By analyzing Obatala’s archetype and checking his children, we can also identify a shadow aspect that is very common among all of them. They are complainers. This happens because they easily see how wrong and unfair our society has become and they feel the need to expose it to everybody. When this shadow is not controlled, they tend to start complaining about everything… all the time.

Prayer to Obatala

Learn a powerful prayer to Obatala below. You can recite it to ask for his blessings. His day is Friday, so the best time to pray for him is on Friday mornings.

Babá Obatala, as this new day begins I come to ask for peace, joy and your great energy!
Cover me with your light and destroy the darkness that crosses my paths and disturbs my peace.
Wrap me in your white cloth of peace every moment of my day.

Epà Babá!

Babá means father.

Offerings to Obatala

The best offerings to Obatala include some flowers and herbs. You can offer him them and ask for enlightenment, tranquility, wisdom, health, and peace. He does things slowly so you may notice that the things you ask him can come gradually into your life. Check this list of offerings to Obatala e choose the best ones for you to offer him:

  • Boldo;
  • Bay leaves;
  • White roses;
  • Mint leaves;
  • Yam;
  • Chamomile.

Offering to Obatala recipe: Yam balls

There’s an offering to Obatala that consists of making yam balls and asking him to help you to balance your feelings or to give you enthusiasm and creative energy. The way you make this recipe changes depending on what you want to ask him. I’ll give you the details below.

To make this offering to Obatala, you are going to need:

  • 3 pieces of yam;
  • Some honey;
  • Some cassava flour;
  • A clay pot to serve;
  • Some water;
  • Some boldo leaves.

Start by adding some cassava flour and honey together.
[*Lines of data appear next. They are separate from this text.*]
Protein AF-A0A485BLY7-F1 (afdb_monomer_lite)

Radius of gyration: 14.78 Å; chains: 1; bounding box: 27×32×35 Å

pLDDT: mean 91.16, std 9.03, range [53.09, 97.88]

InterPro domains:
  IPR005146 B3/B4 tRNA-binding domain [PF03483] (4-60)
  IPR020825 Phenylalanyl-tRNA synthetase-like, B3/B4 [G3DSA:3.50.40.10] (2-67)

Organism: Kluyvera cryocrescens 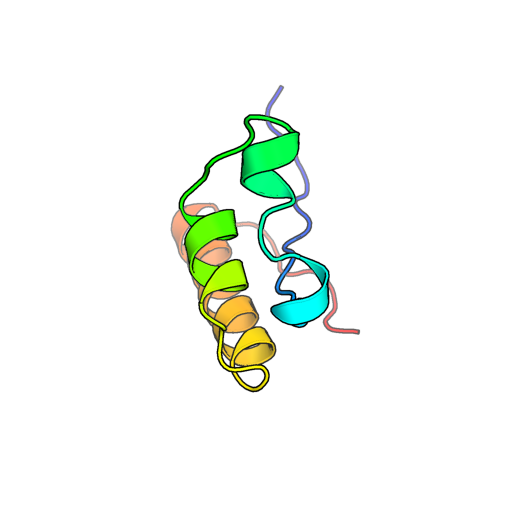(NCBI:txid580)

Foldseek 3Di:
DDDPDDDDDQDADQLVVLACVCVVVVNDDPVSVDNNVDDPRVCSVVVVVVVVVVCCVPVNDDDDDDD

Secondary structure (DSSP, 8-state):
---S--PPP-----HHHHTTHHHHTT---HHHHHHHH---TT-HHHHHHHHHHHHHHHH---PPP--

Structure (mmCIF, N/CA/C/O backbone):
data_AF-A0A485BLY7-F1
#
_entry.id   AF-A0A485BLY7-F1
#
loop_
_atom_site.group_PDB
_atom_site.id
_atom_site.type_symbol
_atom_site.label_atom_id
_atom_site.label_alt_id
_atom_site.label_comp_id
_atom_site.label_asym_id
_atom_site.label_entity_id
_atom_site.label_seq_id
_atom_site.pdbx_PDB_ins_code
_atom_site.Cartn_x
_atom_site.Cartn_y
_atom_site.Cartn_z
_atom_site.occupancy
_atom_site.B_iso_or_equiv
_atom_site.auth_seq_id
_atom_site.auth_comp_id
_atom_site.auth_asym_id
_atom_site.auth_atom_id
_atom_site.pdbx_PDB_model_num
ATOM 1 N N . MET A 1 1 ? -8.274 22.102 10.517 1.00 53.09 1 MET A N 1
ATOM 2 C CA . MET A 1 1 ? -9.312 21.052 10.639 1.00 53.09 1 MET A CA 1
ATOM 3 C C . MET A 1 1 ? -8.635 19.703 10.429 1.00 53.09 1 MET A C 1
ATOM 5 O O . MET A 1 1 ? -7.902 19.587 9.459 1.00 53.09 1 MET A O 1
ATOM 9 N N . LYS A 1 2 ? -8.775 18.733 11.344 1.00 61.62 2 LYS A N 1
ATOM 10 C CA . LYS A 1 2 ? -8.200 17.385 11.161 1.00 61.62 2 LYS A CA 1
ATOM 11 C C . LYS A 1 2 ? -9.148 16.544 10.287 1.00 61.62 2 LYS A C 1
ATOM 13 O O . LYS A 1 2 ? -10.360 16.672 10.486 1.00 61.62 2 LYS A O 1
ATOM 18 N N . PRO A 1 3 ? -8.647 15.736 9.332 1.00 71.25 3 PRO A N 1
ATOM 19 C CA . PRO A 1 3 ? -9.500 14.821 8.579 1.00 71.25 3 PRO A CA 1
ATOM 20 C C . PRO A 1 3 ? -10.193 13.863 9.552 1.00 71.25 3 PRO A C 1
ATOM 22 O O . PRO A 1 3 ? -9.559 13.357 10.476 1.00 71.25 3 PRO A O 1
ATOM 25 N N . LYS A 1 4 ? -11.505 13.671 9.377 1.00 84.88 4 LYS A N 1
ATOM 26 C CA . LYS A 1 4 ? -12.302 12.786 10.241 1.00 84.88 4 LYS A CA 1
ATOM 27 C C . LYS A 1 4 ? -12.316 11.336 9.761 1.00 84.88 4 LYS A C 1
ATOM 29 O O . LYS A 1 4 ? -12.448 10.450 10.588 1.00 84.88 4 LYS A O 1
ATOM 34 N N . ASN A 1 5 ? -12.144 11.124 8.456 1.00 90.56 5 ASN A N 1
ATOM 35 C CA . ASN A 1 5 ? -12.157 9.817 7.805 1.00 90.56 5 ASN A CA 1
ATOM 36 C C . ASN A 1 5 ? -10.974 9.727 6.833 1.00 90.56 5 ASN A C 1
ATOM 38 O O . ASN A 1 5 ? -10.622 10.729 6.204 1.00 90.56 5 ASN A O 1
ATOM 42 N N . VAL A 1 6 ? -10.386 8.540 6.700 1.00 90.94 6 VAL A N 1
ATOM 43 C CA . VAL A 1 6 ? -9.274 8.255 5.784 1.00 90.94 6 VAL A CA 1
ATOM 44 C C . VAL A 1 6 ? -9.642 7.043 4.938 1.00 90.94 6 VAL A C 1
ATOM 46 O O . VAL A 1 6 ? -10.174 6.068 5.460 1.00 90.94 6 VAL A O 1
ATOM 49 N N . LEU A 1 7 ? -9.340 7.107 3.642 1.00 92.31 7 LEU A N 1
ATOM 50 C CA . LEU A 1 7 ? -9.360 5.953 2.751 1.00 92.31 7 LEU A CA 1
ATOM 51 C C . LEU A 1 7 ? -7.918 5.490 2.536 1.00 92.31 7 LEU A C 1
ATOM 53 O O . LEU A 1 7 ? -7.062 6.299 2.173 1.00 92.31 7 LEU A O 1
ATOM 57 N N . LEU A 1 8 ? -7.651 4.209 2.778 1.00 92.25 8 LEU A N 1
ATOM 58 C CA . LEU A 1 8 ? -6.335 3.613 2.580 1.00 92.25 8 LEU A CA 1
ATOM 59 C C . LEU A 1 8 ? -6.291 2.901 1.225 1.00 92.25 8 LEU A C 1
ATOM 61 O O . LEU A 1 8 ? -7.038 1.954 1.001 1.00 92.25 8 LEU A O 1
ATOM 65 N N . GLU A 1 9 ? -5.395 3.329 0.337 1.00 94.75 9 GLU A N 1
ATOM 66 C CA . GLU A 1 9 ? -5.147 2.642 -0.933 1.00 94.75 9 GLU A CA 1
ATOM 67 C C . GLU A 1 9 ? -3.978 1.658 -0.791 1.00 94.75 9 GLU A C 1
ATOM 69 O O . GLU A 1 9 ? -2.889 2.022 -0.341 1.00 94.75 9 GLU A O 1
ATOM 74 N N . SER A 1 10 ? -4.189 0.413 -1.222 1.00 94.81 10 SER A N 1
ATOM 75 C CA . SER A 1 10 ? -3.125 -0.569 -1.431 1.00 94.81 10 SER A CA 1
ATOM 76 C C . SER A 1 10 ? -3.262 -1.157 -2.829 1.00 94.81 10 SER A C 1
ATOM 78 O O . SER A 1 10 ? -4.130 -1.989 -3.088 1.00 94.81 10 SER A O 1
ATOM 80 N N . ALA A 1 11 ? -2.432 -0.678 -3.750 1.00 94.25 11 ALA A N 1
ATOM 81 C CA . ALA A 1 11 ? -2.573 -0.952 -5.170 1.00 94.25 11 ALA A CA 1
ATOM 82 C C . ALA A 1 11 ? -1.326 -1.618 -5.752 1.00 94.25 11 ALA A C 1
ATOM 84 O O . ALA A 1 11 ? -0.211 -1.479 -5.249 1.00 94.25 11 ALA A O 1
ATOM 85 N N . PHE A 1 12 ? -1.533 -2.324 -6.859 1.00 95.12 12 PHE A N 1
ATOM 86 C CA . PHE A 1 12 ? -0.465 -2.783 -7.731 1.00 95.12 12 PHE A CA 1
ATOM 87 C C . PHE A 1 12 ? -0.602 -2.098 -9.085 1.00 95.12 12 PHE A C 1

Add some honey little by little while you mix it with the cassava flour using your own hands. Keep mixing them together until they form some sweet dough.

Now you must prepare the yam. If you want Obatala to help you balance your emotions you must cook them in water. If you want him to give you enthusiasm and creative energy, you must bake them on fire only.

With the yam ready, you must peel them and wash them so they won’t have earth on them anymore. Smash the 3 yams into one and create, with your hands, 7 small yam balls.

Take the clay pot and put boldo leaves on the bottom of it. Now add all the sweet dough you made with cassava flour and honey. Place the seven yam balls on them and pour some honey forming a spiral from the inside out.

Leave the offering to Obatala under a tree. It’s done.

Obatala in the Cowrie shells reading

When using cowrie shells reading for divination you can come across the Odu Odi, the Odu in which 7 shells are open and 9 are closed. In this Odu, Obatala and Omulu come together to give a “no” answer.

Obatala warns you that changes are coming and you must accept them for they are necessary – even though they can be unpleasant.

Obatala also manifests as Oshaguia in the Odu Egi Onilé, in which 8 shells are open and 8 shells are closed. This time the answer is positive and negative at the same time. Oshaguiã tells you to take advantage of the moment and connect with elevated energies. He also warns you to avoid negative thoughts and forget issues related to revenge or hate.

There’s also another appearance of Obatala in the Cowrie shells reading. In the Odu Ofun, in which 10 shells are open and 6 are closed. This time he manifests as Oshalufã and the message is positive. He tells you that the energies are all favoring you! It’s a moment of luck and prosperity.


What does Obatala symbolize?

Obatala symbolizes the air and creation in general. He also symbolizes kingship as he is the king of Orishas.

What does Obatala help with?

Obatala helps with achieving balance, peace, and tranquility. He blesses and protects all who worship him, mainly people that share some of his characteristics such as being hunchbacked, old, handicapped, or albino.

Who is Obatala?

Obatala is the Orisha that created the world and humans. He is one of the oldest Orishas of all.